**Source material**
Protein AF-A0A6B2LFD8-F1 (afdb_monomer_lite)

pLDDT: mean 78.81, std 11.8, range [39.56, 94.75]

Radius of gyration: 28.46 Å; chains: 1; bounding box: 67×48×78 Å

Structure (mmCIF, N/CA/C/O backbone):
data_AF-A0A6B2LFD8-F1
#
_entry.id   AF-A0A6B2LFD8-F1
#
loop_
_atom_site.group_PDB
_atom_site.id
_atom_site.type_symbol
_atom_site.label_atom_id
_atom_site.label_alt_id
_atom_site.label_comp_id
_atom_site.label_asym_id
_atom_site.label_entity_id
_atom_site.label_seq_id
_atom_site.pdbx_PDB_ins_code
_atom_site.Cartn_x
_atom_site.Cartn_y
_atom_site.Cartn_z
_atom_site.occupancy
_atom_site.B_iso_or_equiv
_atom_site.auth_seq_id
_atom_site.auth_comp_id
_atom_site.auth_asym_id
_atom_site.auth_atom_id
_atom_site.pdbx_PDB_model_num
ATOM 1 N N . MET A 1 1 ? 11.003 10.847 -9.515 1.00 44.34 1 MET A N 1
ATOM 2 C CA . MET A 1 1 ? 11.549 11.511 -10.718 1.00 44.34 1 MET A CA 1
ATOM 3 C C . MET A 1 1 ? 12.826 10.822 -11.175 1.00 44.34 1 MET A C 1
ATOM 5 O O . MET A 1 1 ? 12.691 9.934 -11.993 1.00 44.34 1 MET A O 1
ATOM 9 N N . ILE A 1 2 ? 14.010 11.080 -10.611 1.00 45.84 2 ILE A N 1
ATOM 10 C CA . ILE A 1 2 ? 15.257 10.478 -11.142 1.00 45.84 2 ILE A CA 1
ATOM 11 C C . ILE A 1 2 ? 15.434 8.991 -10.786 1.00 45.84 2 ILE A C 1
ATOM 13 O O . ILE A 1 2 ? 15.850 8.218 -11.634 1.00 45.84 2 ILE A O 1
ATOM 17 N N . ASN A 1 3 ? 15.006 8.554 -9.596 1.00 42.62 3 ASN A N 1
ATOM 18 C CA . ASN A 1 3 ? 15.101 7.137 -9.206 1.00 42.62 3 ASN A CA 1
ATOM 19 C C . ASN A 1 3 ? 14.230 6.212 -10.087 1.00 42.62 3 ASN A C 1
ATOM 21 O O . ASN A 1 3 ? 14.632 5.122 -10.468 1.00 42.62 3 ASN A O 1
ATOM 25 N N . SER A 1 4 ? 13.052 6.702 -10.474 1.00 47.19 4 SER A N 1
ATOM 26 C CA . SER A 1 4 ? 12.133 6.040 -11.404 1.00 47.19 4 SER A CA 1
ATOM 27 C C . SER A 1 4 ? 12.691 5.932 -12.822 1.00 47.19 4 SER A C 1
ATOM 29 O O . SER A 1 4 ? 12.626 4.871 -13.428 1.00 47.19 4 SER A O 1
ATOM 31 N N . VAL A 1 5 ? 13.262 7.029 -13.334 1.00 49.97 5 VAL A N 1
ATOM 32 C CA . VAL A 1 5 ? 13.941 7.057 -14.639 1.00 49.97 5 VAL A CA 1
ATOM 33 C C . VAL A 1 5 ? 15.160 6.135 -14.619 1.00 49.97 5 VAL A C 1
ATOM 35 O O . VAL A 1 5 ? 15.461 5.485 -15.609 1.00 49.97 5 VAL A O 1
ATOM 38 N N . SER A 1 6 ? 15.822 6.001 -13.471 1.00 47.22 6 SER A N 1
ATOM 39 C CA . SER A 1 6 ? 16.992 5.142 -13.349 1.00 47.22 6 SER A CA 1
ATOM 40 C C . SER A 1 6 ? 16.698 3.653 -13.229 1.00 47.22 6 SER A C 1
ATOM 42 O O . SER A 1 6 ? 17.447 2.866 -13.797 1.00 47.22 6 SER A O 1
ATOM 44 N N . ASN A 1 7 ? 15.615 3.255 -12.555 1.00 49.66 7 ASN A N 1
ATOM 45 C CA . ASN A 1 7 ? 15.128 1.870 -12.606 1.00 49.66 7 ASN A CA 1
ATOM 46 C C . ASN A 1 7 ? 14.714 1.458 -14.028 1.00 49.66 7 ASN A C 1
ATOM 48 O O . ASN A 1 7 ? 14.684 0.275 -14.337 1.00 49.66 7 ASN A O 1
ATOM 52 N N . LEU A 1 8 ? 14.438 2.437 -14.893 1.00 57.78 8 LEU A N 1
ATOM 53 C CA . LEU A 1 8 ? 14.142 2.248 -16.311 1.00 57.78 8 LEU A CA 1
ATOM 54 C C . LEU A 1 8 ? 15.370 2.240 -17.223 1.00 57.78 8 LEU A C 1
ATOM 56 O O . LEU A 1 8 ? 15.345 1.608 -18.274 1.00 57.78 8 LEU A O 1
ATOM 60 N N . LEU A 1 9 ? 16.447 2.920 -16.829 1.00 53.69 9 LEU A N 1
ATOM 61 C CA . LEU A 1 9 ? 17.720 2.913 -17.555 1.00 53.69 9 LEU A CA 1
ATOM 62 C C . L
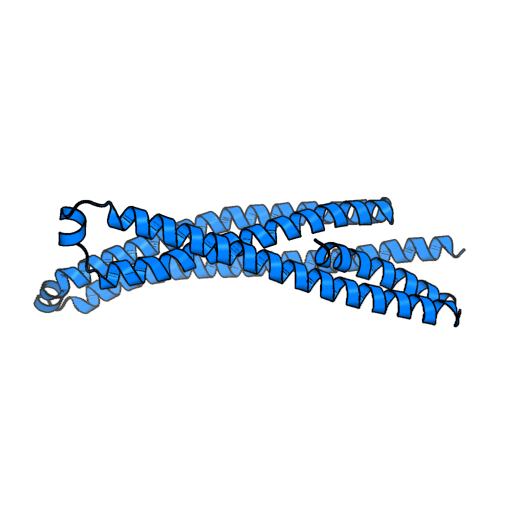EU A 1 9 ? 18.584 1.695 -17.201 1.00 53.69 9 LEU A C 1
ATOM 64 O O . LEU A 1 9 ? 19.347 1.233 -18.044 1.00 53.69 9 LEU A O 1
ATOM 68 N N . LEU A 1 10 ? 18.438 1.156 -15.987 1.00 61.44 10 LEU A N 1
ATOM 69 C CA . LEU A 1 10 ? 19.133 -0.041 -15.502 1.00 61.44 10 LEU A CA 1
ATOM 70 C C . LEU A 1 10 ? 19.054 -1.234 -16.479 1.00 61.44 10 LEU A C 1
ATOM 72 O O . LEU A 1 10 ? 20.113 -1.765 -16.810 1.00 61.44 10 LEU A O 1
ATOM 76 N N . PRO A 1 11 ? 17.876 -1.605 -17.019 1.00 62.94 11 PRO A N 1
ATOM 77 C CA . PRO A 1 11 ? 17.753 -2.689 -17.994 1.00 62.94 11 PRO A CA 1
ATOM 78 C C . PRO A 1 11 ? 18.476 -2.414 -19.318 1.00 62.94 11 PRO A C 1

==

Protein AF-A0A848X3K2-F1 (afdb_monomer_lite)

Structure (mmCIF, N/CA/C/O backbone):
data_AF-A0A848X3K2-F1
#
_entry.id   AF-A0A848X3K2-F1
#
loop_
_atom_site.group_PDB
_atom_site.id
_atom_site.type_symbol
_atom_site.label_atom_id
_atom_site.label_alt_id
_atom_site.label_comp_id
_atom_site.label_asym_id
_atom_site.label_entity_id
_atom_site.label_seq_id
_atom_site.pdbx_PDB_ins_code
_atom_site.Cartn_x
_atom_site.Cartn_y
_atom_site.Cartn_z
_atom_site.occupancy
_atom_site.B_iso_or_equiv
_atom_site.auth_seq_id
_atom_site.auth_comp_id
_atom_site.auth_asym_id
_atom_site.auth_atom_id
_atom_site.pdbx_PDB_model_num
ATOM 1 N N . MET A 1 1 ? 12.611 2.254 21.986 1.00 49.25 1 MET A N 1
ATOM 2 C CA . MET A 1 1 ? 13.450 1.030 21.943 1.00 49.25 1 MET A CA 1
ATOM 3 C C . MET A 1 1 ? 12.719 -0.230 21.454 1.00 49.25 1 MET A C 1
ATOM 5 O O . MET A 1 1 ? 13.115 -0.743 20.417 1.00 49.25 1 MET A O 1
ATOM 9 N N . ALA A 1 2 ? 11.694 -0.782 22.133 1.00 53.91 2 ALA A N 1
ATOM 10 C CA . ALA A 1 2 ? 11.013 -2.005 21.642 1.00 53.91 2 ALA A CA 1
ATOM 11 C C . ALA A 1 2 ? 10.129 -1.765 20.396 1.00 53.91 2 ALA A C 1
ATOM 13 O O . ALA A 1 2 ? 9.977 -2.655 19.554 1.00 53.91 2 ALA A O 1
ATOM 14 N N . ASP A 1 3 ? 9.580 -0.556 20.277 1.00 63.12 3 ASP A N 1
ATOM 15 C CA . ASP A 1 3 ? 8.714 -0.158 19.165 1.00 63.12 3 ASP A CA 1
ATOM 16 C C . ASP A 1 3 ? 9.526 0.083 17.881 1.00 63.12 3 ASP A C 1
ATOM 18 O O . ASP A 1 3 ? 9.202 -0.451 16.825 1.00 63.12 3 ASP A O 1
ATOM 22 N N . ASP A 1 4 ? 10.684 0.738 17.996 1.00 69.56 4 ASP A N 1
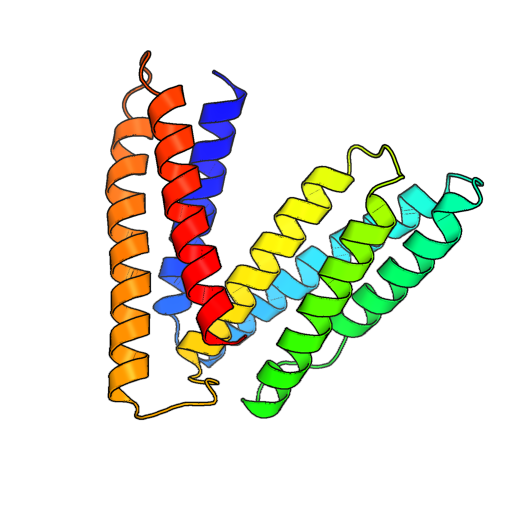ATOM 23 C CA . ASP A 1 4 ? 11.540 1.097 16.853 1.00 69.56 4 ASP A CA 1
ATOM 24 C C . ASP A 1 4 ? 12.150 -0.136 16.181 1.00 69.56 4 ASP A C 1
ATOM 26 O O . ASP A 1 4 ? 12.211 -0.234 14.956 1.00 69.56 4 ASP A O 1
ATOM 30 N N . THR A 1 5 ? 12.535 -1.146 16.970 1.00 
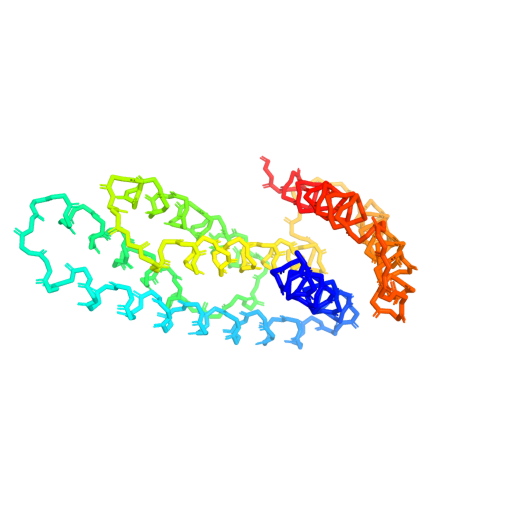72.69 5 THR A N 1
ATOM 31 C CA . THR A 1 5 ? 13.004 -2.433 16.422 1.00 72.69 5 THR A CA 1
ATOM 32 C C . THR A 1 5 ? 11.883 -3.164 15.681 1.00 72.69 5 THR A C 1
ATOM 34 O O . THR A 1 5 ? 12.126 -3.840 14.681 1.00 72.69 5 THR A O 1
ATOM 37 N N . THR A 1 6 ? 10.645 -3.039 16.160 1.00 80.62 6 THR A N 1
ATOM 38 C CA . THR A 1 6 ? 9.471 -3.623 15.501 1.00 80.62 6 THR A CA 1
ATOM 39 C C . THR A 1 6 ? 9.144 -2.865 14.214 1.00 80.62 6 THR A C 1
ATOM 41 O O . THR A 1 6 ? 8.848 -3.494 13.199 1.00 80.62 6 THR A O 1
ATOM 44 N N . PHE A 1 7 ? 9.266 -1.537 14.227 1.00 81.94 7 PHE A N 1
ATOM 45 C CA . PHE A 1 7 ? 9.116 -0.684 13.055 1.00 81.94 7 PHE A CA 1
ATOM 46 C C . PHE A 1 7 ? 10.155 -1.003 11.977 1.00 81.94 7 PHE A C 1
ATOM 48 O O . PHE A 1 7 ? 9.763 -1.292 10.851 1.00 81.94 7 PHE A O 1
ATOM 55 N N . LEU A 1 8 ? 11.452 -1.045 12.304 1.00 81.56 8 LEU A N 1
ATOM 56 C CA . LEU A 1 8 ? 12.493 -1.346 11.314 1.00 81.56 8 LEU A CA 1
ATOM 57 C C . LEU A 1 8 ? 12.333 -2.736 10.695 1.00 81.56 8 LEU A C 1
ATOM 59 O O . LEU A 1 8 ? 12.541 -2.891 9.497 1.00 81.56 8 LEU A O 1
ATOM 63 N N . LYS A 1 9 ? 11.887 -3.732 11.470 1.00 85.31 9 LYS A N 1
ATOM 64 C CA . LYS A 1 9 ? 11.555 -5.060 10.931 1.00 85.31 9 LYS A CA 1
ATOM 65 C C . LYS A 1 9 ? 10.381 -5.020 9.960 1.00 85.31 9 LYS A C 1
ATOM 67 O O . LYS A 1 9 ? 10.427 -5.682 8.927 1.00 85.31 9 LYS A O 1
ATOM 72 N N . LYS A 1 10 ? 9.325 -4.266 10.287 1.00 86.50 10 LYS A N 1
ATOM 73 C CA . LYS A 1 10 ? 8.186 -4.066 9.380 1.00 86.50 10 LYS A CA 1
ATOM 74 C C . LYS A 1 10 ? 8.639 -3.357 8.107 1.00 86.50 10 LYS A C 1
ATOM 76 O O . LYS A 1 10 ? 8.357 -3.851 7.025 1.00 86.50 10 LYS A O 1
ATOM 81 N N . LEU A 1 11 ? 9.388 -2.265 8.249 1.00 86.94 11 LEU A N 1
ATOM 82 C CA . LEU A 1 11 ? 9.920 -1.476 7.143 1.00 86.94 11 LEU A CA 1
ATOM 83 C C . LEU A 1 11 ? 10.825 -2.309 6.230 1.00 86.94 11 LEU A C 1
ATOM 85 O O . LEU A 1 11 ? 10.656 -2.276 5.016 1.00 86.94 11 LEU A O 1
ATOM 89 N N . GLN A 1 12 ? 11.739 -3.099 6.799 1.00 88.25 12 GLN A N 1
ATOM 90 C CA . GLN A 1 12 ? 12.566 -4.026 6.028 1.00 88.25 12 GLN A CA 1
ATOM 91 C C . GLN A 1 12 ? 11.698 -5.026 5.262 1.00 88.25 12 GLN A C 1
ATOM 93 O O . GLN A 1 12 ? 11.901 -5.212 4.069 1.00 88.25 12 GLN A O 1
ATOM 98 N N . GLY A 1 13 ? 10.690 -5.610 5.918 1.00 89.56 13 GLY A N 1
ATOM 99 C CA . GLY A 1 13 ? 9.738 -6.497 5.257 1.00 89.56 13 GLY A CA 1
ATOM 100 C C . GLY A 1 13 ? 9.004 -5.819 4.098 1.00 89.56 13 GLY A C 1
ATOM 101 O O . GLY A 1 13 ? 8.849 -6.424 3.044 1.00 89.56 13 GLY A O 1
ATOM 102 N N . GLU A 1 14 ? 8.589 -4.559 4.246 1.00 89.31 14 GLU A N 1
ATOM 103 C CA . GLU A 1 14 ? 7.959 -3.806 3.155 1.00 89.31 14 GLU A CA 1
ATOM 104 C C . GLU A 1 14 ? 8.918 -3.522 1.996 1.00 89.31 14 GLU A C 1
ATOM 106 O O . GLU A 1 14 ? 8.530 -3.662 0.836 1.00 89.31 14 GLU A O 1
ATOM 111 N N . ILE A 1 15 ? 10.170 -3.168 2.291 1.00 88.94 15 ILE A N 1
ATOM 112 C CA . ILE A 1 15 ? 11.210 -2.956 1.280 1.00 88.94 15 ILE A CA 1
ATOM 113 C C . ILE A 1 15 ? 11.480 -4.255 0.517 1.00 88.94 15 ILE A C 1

**Directions for this task**
Please transcribe only the lines in the records above running from the line that has "Protein AF-A0A6B2LFD8-F1 (afdb_monomer_lite)" through the line that has "ATOM 17 N N", both included, exactly as they appear.

**Exercise output**
Protein AF-A0A6B2LFD8-F1 (afdb_monomer_lite)

pLDDT: mean 78.81, std 11.8, range [39.56, 94.75]

Radius of gyration: 28.46 Å; chains: 1; bounding box: 67×48×78 Å

Structure (mmCIF, N/CA/C/O backbone):
data_AF-A0A6B2LFD8-F1
#
_entry.id   AF-A0A6B2LFD8-F1
#
loop_
_atom_site.group_PDB
_atom_site.id
_atom_site.type_symbol
_atom_site.label_atom_id
_atom_site.label_alt_id
_atom_site.label_comp_id
_atom_site.label_asym_id
_atom_site.label_entity_id
_atom_site.label_seq_id
_atom_site.pdbx_PDB_ins_code
_atom_site.Cartn_x
_atom_site.Cartn_y
_atom_site.Cartn_z
_atom_site.occupancy
_atom_site.B_iso_or_equiv
_atom_site.auth_seq_id
_atom_site.auth_comp_id
_atom_site.auth_asym_id
_atom_site.auth_atom_id
_atom_site.pdbx_PDB_model_num
ATOM 1 N N . MET A 1 1 ? 11.003 10.847 -9.515 1.00 44.34 1 MET A N 1
ATOM 2 C CA . MET A 1 1 ? 11.549 11.511 -10.718 1.00 44.34 1 MET A CA 1
ATOM 3 C C . MET A 1 1 ? 12.826 10.822 -11.175 1.00 44.34 1 MET A C 1
ATOM 5 O O . MET A 1 1 ? 12.691 9.934 -11.993 1.00 44.34 1 MET A O 1
ATOM 9 N N . ILE A 1 2 ? 14.010 11.080 -10.611 1.00 45.84 2 ILE A N 1
ATOM 10 C CA . ILE A 1 2 ? 15.257 10.478 -11.142 1.00 45.84 2 ILE A CA 1
ATOM 11 C C . ILE A 1 2 ? 15.434 8.991 -10.786 1.00 45.84 2 ILE A C 1
ATOM 13 O O . ILE A 1 2 ? 15.850 8.218 -11.634 1.00 45.84 2 ILE A O 1
ATOM 17 N N . ASN A 1 3 ? 15.006 8.554 -9.596 1.00 42.62 3 ASN A N 1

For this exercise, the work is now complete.